Material supplied →

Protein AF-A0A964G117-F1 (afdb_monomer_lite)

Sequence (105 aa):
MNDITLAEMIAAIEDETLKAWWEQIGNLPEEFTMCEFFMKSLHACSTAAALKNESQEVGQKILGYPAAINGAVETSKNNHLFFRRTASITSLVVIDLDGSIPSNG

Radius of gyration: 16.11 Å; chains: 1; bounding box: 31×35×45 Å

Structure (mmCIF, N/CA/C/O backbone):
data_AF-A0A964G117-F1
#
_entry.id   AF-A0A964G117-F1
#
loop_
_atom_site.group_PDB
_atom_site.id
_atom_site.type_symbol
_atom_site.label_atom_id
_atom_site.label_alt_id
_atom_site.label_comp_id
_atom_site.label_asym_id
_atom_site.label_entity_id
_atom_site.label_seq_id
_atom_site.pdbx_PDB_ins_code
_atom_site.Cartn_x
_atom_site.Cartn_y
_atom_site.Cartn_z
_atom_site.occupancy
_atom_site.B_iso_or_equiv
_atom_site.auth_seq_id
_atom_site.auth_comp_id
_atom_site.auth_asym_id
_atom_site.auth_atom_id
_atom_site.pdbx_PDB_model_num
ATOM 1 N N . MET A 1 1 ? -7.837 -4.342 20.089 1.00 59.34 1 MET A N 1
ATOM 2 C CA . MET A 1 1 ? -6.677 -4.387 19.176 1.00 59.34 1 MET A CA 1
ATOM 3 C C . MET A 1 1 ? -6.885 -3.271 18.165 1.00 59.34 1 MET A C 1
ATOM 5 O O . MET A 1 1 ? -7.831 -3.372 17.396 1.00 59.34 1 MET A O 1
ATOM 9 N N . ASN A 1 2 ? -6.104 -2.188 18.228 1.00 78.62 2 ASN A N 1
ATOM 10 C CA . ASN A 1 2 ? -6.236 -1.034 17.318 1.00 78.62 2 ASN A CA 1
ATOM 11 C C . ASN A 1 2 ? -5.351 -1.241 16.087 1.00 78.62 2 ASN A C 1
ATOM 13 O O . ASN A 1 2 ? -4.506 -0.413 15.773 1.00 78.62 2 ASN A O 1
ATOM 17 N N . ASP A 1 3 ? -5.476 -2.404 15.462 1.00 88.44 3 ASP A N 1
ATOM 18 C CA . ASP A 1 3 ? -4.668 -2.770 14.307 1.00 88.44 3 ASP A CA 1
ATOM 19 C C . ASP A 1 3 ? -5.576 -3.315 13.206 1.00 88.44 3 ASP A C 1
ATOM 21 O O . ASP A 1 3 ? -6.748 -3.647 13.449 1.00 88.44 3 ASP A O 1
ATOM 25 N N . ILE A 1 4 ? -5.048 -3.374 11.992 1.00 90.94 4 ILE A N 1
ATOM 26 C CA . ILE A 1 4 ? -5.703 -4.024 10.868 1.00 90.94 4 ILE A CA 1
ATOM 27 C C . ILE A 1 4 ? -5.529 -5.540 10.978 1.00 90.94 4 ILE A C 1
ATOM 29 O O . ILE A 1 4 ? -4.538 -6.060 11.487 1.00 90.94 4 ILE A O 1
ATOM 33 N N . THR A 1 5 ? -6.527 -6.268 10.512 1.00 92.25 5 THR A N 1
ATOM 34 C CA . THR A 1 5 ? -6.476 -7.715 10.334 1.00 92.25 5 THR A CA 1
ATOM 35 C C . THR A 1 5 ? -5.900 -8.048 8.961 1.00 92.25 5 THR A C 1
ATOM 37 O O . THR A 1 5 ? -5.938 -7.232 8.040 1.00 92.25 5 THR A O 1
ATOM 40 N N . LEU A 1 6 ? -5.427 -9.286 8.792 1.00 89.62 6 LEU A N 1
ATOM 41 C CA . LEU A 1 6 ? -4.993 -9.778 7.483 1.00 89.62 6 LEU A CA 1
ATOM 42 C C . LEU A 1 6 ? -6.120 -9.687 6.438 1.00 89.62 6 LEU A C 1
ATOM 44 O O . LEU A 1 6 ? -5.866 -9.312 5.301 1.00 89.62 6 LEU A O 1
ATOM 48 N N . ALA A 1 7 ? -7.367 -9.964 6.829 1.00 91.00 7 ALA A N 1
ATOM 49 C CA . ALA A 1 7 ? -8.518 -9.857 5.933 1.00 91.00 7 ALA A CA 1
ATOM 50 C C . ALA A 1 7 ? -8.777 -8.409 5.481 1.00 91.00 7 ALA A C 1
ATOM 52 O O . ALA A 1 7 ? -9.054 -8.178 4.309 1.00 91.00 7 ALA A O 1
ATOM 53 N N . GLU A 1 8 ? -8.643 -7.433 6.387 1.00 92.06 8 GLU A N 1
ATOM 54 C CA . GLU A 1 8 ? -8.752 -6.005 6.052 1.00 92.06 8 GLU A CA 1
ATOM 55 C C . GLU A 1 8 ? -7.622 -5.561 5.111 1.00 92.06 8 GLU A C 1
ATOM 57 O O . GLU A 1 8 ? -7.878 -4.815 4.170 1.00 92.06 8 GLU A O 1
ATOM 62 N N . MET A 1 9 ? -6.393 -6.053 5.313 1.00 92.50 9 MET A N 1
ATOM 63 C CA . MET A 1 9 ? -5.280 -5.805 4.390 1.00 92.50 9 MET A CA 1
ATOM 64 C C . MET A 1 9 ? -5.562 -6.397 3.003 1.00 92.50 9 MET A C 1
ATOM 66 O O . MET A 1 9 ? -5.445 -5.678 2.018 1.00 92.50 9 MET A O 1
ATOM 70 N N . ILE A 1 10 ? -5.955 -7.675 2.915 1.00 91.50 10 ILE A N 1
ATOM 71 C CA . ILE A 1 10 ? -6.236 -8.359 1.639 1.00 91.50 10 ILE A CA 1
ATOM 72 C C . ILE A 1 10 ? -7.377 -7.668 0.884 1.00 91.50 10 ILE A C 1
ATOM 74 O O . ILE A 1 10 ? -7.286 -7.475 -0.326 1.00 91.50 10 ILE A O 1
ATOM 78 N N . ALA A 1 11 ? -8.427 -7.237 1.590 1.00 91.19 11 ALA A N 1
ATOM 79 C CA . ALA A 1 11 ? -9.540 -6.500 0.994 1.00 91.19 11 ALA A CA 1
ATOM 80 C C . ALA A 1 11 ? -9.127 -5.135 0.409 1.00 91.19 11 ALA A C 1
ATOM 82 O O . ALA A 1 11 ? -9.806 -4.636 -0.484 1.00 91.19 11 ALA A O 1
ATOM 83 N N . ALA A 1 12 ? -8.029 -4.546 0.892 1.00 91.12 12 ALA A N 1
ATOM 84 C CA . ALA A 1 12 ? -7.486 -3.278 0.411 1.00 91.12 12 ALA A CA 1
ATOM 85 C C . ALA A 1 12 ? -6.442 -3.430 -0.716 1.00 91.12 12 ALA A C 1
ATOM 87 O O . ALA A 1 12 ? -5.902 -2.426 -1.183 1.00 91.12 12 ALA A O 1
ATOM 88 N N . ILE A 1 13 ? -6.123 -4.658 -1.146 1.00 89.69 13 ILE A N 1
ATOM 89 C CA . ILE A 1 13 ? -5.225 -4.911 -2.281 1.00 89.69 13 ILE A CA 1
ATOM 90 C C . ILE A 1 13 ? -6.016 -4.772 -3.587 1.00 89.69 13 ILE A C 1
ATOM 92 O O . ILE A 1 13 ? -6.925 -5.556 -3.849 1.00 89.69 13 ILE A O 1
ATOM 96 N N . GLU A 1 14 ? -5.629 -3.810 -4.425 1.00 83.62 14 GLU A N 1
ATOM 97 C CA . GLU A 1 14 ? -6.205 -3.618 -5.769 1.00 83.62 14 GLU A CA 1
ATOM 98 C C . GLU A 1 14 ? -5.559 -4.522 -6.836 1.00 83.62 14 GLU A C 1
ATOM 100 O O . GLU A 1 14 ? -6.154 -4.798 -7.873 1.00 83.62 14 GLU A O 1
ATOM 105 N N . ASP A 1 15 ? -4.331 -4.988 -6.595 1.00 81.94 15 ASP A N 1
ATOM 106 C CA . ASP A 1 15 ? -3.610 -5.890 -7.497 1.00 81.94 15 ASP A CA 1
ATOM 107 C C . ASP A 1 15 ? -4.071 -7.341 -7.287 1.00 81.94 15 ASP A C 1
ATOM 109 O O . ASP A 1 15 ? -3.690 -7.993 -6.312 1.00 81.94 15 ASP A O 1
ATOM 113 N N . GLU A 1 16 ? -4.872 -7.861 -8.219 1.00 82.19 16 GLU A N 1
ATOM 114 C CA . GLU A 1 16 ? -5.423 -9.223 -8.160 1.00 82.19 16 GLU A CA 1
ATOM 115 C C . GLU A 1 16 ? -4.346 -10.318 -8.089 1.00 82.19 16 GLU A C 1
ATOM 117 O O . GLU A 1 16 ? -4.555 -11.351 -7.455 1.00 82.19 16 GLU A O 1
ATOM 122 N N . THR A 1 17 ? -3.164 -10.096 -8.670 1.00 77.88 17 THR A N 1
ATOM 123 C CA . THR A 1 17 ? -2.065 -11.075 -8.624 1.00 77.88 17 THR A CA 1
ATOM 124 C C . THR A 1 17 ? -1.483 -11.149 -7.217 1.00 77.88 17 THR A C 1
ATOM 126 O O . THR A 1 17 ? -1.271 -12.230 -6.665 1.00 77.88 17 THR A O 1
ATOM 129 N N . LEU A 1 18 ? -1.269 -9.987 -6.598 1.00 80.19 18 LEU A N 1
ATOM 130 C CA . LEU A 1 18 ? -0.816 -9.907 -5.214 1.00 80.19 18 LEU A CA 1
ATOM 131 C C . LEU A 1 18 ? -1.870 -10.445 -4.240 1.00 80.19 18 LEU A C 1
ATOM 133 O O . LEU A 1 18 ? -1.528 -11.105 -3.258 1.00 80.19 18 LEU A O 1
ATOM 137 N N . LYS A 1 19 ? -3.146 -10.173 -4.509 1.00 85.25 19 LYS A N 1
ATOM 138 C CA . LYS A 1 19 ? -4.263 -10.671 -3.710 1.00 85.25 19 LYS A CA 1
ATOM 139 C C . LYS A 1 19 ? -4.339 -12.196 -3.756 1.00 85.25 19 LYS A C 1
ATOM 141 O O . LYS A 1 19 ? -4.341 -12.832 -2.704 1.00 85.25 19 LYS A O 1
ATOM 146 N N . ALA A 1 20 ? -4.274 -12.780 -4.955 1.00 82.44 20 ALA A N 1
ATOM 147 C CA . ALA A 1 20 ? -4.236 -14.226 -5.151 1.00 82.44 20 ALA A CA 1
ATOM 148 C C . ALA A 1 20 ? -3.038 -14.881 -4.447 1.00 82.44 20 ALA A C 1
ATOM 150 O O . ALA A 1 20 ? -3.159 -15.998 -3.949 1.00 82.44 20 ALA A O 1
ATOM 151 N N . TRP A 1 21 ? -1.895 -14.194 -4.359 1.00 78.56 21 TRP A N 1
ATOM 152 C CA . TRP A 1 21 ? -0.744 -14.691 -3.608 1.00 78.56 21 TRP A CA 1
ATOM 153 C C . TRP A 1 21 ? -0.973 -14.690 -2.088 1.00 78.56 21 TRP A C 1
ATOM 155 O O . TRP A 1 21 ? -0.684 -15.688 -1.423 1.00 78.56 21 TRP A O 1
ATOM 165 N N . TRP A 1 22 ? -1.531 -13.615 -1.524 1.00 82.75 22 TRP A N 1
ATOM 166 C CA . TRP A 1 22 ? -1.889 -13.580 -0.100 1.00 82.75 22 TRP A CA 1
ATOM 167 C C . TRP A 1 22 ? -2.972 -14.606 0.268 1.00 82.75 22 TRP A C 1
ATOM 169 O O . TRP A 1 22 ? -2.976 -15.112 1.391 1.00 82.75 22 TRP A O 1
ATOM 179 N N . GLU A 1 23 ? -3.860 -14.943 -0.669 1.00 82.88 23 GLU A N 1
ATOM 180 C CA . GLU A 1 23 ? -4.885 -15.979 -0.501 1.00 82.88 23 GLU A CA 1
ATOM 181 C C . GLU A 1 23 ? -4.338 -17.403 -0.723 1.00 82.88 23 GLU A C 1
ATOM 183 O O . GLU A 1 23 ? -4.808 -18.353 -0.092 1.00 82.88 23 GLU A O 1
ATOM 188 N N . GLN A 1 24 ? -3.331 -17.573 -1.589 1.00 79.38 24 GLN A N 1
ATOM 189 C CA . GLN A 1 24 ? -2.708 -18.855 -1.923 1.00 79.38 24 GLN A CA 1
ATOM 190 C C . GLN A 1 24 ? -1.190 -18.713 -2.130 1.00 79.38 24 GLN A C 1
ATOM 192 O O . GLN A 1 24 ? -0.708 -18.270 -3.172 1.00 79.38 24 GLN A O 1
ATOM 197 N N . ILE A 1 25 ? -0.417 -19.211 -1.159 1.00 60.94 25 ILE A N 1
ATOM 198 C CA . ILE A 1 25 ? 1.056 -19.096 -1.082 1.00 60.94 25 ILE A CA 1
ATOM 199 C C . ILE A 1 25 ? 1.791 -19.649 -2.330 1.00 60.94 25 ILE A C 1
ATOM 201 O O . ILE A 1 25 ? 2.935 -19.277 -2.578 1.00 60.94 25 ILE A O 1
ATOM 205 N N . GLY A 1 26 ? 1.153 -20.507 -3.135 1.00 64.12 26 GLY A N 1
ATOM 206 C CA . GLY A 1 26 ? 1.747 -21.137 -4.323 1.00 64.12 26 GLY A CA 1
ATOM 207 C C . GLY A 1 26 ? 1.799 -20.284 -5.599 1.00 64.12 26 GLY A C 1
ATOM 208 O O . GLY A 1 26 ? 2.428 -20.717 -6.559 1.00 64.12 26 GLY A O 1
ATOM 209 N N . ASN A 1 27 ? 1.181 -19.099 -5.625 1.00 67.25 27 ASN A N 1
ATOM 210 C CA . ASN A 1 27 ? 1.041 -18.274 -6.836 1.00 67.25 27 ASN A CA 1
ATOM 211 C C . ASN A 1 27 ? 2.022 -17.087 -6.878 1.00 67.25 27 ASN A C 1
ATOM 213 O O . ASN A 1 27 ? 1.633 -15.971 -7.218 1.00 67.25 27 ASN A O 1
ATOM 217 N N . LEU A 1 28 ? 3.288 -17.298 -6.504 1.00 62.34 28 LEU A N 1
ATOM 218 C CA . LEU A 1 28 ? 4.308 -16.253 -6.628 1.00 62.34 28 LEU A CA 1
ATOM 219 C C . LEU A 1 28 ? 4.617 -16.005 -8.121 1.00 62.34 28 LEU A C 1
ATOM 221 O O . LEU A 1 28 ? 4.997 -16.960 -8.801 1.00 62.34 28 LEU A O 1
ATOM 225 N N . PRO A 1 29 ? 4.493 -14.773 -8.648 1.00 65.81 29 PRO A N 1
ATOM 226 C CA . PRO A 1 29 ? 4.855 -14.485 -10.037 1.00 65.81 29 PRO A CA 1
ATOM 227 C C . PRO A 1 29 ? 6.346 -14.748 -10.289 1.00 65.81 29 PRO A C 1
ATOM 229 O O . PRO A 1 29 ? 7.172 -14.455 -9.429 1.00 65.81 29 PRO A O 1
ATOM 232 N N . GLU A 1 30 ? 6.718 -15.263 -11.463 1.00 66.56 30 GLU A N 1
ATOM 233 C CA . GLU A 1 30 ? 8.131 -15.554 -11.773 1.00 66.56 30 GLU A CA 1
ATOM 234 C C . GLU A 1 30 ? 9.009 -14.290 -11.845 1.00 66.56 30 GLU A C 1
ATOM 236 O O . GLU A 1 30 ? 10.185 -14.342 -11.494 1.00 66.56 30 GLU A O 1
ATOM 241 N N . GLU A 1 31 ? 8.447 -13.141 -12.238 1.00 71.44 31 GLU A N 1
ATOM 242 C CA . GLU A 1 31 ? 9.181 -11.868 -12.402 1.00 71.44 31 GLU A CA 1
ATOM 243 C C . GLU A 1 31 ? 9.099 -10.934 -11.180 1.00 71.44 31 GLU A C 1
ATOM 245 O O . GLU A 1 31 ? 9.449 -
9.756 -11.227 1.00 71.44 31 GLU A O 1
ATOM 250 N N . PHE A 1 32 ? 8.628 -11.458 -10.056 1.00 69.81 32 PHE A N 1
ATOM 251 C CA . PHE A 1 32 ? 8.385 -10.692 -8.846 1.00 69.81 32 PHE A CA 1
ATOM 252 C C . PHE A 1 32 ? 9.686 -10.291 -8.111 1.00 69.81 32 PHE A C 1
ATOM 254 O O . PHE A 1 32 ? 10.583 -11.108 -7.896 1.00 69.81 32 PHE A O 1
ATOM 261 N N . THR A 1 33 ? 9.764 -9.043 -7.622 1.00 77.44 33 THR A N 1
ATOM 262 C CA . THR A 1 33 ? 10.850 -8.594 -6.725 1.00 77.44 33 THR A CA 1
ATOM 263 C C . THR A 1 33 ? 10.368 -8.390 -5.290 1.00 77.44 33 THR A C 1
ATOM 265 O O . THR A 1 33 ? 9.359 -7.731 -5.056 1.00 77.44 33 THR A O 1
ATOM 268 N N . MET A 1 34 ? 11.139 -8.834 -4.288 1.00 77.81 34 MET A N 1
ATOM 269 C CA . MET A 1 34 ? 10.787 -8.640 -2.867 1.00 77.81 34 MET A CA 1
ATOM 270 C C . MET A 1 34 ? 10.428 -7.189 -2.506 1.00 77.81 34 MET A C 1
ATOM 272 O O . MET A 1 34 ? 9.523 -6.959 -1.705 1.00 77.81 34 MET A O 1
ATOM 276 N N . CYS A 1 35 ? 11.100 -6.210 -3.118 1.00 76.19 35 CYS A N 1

Required work →
Write out exactly the lines that fall from the line with "ATOM 236 O O" to the line with "ATOM 245 O O" in the records above, keeping both ends.

Solved exercise →
ATOM 236 O O . GLU A 1 30 ? 10.185 -14.342 -11.494 1.00 66.56 30 GLU A O 1
ATOM 241 N N . GLU A 1 31 ? 8.447 -13.141 -12.238 1.00 71.44 31 GLU A N 1
ATOM 242 C CA . GLU A 1 31 ? 9.181 -11.868 -12.402 1.00 71.44 31 GLU A CA 1
ATOM 243 C C . GLU A 1 31 ? 9.099 -10.934 -11.180 1.00 71.44 31 GLU A C 1
ATOM 245 O O . GLU A 1 31 ? 9.449 -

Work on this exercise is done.